Atropine is destroyed by enzymatic hydrolysis, particularly in the liver; from 13 to 50% is excreted unchanged in the urine. Traces are found in various secretions, including milk. The major metabolites of atropine are noratropine, atropin-n-oxide, tropine, and tropic acid. Atropine readily crosses the placental barrier and enters the fetal circulation, but is not found in amniotic fluid.
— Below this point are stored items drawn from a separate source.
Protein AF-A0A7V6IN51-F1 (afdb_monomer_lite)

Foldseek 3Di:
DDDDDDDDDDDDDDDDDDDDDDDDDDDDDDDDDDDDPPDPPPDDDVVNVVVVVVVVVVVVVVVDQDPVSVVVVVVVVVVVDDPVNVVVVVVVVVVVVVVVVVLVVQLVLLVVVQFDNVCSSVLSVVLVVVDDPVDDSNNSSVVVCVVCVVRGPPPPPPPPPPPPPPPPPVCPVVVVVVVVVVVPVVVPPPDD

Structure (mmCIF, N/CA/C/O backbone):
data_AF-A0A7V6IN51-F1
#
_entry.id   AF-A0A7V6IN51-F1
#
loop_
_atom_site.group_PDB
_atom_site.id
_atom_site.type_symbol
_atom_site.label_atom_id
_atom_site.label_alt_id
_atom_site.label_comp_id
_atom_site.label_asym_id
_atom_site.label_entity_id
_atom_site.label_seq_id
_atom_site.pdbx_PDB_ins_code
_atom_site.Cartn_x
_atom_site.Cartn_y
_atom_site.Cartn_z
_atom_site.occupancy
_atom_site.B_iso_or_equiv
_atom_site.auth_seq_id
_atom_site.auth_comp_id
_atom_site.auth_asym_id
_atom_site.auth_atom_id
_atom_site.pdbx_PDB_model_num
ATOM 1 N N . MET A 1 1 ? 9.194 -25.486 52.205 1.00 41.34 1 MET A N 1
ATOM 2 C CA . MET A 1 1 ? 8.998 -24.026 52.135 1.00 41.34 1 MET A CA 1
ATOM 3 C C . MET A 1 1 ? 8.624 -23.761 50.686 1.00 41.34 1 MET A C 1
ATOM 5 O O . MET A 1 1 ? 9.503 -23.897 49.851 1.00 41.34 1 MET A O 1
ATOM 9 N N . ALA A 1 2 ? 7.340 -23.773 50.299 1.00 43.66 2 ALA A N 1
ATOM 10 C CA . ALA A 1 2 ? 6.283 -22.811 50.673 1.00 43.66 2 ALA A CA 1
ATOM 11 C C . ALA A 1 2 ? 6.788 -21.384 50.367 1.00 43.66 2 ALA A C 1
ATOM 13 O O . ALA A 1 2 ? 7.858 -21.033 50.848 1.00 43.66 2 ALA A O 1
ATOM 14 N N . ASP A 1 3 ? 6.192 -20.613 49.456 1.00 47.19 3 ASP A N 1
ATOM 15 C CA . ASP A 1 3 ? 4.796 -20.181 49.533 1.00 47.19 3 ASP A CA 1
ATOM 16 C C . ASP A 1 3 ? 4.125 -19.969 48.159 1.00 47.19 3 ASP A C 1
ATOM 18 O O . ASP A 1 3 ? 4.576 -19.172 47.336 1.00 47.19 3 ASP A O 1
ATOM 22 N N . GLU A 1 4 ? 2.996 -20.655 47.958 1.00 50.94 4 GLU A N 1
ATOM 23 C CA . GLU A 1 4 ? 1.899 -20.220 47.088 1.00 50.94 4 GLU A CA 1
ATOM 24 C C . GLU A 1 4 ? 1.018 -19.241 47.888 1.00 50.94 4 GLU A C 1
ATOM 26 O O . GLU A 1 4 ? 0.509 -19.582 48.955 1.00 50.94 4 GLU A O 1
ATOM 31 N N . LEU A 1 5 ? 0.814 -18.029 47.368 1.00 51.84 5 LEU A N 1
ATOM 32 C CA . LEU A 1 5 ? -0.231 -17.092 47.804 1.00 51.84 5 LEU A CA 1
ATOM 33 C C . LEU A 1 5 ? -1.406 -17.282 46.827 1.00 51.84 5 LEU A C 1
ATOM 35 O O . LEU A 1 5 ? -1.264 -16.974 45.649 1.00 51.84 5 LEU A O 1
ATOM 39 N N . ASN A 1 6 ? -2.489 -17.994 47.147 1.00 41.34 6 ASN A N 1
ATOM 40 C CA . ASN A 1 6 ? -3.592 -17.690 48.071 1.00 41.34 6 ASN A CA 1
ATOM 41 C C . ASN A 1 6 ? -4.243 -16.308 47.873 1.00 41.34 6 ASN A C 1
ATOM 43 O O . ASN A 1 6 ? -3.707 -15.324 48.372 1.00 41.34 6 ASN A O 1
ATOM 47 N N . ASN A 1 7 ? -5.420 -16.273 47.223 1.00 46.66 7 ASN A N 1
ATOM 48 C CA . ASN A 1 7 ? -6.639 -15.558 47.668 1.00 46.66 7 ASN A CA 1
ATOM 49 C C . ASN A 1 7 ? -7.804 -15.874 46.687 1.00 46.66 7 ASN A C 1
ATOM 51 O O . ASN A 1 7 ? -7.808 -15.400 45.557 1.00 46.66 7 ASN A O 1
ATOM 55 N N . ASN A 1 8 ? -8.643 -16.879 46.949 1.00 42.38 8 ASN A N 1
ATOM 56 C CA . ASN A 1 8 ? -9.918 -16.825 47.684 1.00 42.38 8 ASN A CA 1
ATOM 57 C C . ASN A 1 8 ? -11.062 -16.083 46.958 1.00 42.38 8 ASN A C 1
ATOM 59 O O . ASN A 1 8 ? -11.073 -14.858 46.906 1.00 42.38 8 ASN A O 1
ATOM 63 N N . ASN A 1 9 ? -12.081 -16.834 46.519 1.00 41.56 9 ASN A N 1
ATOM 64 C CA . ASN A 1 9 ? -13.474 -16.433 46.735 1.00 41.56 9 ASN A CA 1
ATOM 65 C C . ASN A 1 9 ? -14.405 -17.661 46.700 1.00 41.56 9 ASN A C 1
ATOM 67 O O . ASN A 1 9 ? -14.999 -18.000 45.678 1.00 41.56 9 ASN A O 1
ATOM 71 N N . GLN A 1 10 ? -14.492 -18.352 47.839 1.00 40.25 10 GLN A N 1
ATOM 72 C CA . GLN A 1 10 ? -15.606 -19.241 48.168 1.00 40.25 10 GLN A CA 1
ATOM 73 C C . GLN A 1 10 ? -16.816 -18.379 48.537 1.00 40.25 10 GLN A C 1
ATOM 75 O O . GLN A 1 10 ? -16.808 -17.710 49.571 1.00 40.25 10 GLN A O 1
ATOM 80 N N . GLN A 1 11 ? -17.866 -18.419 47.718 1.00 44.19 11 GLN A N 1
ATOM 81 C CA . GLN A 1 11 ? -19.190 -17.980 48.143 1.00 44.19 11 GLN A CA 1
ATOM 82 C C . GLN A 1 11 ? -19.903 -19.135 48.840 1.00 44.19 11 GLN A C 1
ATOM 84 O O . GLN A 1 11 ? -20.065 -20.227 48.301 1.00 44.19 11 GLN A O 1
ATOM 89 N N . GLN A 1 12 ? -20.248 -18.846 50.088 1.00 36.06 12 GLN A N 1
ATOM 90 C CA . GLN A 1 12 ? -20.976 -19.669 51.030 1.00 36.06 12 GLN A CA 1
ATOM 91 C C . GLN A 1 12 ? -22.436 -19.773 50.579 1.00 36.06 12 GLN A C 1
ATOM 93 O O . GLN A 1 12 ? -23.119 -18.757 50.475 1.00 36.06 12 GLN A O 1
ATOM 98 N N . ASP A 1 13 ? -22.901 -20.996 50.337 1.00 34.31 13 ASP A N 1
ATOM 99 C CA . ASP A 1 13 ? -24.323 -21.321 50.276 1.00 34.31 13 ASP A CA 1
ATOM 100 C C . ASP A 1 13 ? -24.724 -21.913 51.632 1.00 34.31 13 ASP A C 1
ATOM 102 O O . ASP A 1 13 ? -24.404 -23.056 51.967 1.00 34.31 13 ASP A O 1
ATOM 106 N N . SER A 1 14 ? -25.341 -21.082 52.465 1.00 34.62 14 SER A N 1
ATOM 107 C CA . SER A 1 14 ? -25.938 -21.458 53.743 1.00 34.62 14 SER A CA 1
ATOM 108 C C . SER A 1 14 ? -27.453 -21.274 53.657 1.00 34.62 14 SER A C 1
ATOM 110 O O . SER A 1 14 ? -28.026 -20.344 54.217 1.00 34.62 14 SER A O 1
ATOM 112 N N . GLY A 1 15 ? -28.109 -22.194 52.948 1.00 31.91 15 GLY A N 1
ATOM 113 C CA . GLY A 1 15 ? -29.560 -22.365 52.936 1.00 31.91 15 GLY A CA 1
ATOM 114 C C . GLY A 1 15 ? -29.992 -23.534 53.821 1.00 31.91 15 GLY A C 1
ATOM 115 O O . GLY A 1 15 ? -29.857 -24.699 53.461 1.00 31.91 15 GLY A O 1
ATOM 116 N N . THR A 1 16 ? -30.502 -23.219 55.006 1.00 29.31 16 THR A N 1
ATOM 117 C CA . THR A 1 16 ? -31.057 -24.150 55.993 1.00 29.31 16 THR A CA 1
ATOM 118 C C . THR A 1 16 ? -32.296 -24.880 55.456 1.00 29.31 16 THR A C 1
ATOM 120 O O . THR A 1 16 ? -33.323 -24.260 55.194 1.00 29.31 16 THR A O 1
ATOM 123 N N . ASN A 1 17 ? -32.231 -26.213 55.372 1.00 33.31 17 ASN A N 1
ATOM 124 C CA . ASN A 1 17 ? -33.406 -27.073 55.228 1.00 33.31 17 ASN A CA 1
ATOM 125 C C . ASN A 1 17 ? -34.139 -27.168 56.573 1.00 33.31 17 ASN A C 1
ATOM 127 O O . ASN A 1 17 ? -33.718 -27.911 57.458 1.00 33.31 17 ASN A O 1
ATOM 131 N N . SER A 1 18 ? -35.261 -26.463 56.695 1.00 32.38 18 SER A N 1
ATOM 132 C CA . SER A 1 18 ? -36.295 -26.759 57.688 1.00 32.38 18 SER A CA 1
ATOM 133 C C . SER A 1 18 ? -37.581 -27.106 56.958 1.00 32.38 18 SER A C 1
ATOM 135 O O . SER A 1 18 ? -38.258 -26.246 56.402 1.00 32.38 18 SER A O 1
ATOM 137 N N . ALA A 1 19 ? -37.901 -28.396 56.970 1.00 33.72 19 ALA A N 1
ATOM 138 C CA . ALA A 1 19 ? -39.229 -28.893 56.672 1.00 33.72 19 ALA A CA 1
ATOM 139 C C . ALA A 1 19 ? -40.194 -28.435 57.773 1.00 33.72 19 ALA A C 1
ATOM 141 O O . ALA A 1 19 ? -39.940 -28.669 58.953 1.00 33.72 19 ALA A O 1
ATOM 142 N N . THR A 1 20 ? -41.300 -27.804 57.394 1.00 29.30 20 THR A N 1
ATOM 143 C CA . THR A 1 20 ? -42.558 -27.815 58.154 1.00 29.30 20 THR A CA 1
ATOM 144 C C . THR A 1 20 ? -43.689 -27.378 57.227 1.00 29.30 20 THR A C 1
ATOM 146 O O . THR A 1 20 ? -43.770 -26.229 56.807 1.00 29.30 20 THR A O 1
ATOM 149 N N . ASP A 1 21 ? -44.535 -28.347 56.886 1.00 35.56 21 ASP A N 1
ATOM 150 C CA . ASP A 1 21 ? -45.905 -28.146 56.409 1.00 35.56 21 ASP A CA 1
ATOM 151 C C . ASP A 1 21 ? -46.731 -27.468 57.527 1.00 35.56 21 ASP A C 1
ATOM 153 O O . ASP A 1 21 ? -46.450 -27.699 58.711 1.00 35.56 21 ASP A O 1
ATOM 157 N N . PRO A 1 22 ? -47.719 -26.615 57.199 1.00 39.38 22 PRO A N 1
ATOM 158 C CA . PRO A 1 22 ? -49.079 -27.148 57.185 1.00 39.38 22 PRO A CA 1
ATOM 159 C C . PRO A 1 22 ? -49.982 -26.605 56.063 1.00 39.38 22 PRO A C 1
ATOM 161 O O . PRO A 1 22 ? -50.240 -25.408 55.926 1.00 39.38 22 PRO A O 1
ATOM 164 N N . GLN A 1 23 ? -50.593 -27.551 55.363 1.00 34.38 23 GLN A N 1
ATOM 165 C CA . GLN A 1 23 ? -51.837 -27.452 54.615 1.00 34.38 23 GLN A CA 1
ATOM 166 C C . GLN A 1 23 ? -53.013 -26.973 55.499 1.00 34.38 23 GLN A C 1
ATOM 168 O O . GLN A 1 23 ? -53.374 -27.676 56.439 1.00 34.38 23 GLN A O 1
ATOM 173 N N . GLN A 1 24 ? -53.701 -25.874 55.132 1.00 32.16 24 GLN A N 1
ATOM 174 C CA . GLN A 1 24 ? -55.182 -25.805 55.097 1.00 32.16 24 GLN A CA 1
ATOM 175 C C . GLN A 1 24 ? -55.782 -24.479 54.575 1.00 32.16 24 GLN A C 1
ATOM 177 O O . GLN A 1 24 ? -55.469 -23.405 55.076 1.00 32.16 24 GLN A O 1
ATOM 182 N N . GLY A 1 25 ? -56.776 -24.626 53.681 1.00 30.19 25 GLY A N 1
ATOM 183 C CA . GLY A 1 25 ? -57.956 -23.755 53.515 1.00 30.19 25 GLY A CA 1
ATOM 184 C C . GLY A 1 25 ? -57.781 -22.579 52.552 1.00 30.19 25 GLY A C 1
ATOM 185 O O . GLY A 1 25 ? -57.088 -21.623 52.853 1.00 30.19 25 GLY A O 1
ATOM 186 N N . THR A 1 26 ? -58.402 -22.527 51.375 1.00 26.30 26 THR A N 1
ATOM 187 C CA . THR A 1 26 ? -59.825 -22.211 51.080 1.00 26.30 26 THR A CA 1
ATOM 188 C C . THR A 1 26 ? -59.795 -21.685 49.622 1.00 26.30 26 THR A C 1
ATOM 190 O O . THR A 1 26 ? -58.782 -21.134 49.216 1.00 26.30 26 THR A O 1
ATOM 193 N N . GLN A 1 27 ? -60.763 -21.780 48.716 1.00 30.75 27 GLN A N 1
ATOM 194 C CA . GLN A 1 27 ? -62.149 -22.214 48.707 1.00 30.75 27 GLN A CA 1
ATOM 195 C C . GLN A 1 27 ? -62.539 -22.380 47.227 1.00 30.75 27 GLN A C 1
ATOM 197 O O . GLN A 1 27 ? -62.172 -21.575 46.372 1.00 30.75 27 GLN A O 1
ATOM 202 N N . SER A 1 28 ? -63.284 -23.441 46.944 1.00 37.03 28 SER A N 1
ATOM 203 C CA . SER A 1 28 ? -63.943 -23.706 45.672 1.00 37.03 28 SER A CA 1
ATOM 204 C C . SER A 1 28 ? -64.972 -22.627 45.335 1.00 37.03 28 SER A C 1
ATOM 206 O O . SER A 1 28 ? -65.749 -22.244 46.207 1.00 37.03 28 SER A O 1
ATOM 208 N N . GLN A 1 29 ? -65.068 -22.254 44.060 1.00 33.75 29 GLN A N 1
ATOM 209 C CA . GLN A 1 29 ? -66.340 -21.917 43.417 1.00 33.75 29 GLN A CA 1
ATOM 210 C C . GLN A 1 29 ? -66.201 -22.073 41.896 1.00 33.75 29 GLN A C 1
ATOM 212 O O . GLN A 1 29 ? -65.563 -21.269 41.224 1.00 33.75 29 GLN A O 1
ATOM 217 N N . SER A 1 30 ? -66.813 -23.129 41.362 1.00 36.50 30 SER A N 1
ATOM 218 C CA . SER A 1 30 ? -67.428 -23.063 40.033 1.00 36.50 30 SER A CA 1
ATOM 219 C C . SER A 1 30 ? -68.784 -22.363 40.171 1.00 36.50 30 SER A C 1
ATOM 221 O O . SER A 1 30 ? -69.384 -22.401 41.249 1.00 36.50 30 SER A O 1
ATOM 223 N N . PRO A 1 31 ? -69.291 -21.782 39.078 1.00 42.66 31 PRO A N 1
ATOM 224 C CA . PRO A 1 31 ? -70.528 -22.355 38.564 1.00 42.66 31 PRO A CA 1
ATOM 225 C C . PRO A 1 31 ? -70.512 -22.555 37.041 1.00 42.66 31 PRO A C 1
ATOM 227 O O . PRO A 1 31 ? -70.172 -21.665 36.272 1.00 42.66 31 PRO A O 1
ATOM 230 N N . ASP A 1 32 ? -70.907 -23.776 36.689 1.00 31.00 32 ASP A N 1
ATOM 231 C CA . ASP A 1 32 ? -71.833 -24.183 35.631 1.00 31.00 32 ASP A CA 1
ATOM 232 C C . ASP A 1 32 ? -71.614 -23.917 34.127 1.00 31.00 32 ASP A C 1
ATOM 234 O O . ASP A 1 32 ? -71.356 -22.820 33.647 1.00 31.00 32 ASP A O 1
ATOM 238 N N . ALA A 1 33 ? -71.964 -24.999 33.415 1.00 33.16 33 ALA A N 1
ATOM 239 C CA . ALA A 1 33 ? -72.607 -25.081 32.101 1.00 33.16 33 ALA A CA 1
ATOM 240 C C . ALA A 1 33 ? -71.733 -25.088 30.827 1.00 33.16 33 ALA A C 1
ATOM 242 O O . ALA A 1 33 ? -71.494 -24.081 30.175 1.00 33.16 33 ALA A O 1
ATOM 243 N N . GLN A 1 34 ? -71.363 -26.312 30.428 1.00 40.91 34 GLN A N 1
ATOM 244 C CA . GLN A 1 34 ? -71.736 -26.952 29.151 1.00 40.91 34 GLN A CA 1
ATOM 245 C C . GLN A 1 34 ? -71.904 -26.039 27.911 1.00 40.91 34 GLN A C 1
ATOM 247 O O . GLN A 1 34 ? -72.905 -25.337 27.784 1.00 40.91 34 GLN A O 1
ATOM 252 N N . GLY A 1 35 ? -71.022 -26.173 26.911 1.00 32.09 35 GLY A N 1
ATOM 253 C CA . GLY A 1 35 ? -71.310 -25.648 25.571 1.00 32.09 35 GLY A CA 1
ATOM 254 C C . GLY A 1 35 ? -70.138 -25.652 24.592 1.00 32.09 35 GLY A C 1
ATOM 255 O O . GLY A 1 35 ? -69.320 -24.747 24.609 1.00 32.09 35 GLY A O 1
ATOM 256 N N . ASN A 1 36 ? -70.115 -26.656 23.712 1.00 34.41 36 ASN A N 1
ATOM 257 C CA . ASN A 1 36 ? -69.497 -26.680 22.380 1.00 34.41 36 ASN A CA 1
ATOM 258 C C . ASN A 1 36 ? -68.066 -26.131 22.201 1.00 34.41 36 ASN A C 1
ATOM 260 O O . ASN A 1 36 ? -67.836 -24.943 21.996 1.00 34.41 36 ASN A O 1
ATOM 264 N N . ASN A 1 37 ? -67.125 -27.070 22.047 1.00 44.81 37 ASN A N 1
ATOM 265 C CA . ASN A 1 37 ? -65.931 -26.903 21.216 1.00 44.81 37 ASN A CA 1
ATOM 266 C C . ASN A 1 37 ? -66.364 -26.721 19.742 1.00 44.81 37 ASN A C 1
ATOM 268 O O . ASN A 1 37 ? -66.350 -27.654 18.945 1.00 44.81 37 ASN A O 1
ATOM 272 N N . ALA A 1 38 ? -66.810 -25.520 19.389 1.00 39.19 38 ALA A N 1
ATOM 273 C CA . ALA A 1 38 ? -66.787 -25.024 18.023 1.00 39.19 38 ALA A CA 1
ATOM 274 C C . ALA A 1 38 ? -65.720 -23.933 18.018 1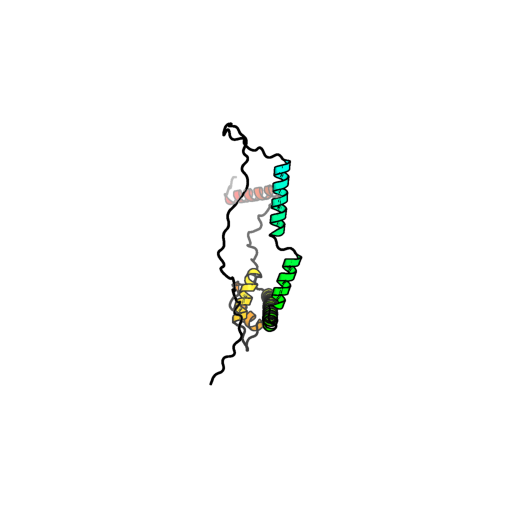.00 39.19 38 ALA A C 1
ATOM 276 O O . ALA A 1 38 ? -65.862 -22.937 18.724 1.00 39.19 38 ALA A O 1
ATOM 277 N N . GLY A 1 39 ? -64.616 -24.178 17.310 1.00 51.62 39 GLY A N 1
ATOM 278 C CA . GLY A 1 39 ? -63.503 -23.246 17.217 1.00 51.62 39 GLY A CA 1
ATOM 279 C C . GLY A 1 39 ? -63.999 -21.881 16.759 1.00 51.62 39 GLY A C 1
ATOM 280 O O . GLY A 1 39 ? -64.303 -21.688 15.586 1.00 51.62 39 GLY A O 1
ATOM 281 N N . SER A 1 40 ? -64.090 -20.938 17.694 1.00 51.97 40 SER A N 1
ATOM 282 C CA . SER A 1 40 ? -64.128 -19.529 17.361 1.00 51.97 40 SER A CA 1
ATOM 283 C C . SER A 1 40 ? -62.740 -19.189 16.838 1.00 51.97 40 SER A C 1
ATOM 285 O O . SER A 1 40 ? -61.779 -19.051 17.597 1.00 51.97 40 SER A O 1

Atropine binds poorly (about 44%) to plasma protein, mainly to alpha-1 acid glycoprotein; age has no effect on the serum protein binding of atropine. Atropine binding to α-1 acid glycoprotein was concentration dependent (2 to 20 mcg/mL) and nonlinear in vitro and in vivo. There is no gender effect on the pharmacokinetics of atropine administered by injection.
Topical administration of atropine sulfate ophthalmic solution, USP 1% results in cycloplegia and mydriasis which has been demonstrated in several controlled clinical studies in adults and pediatric patients. Maximal mydriasis usually occurs in about 40 minutes and maximal cycloplegia is usually achieved in about 60 to 90 minutes after single administration. Full recovery usually occurs in approximately one week, but may last a couple of weeks.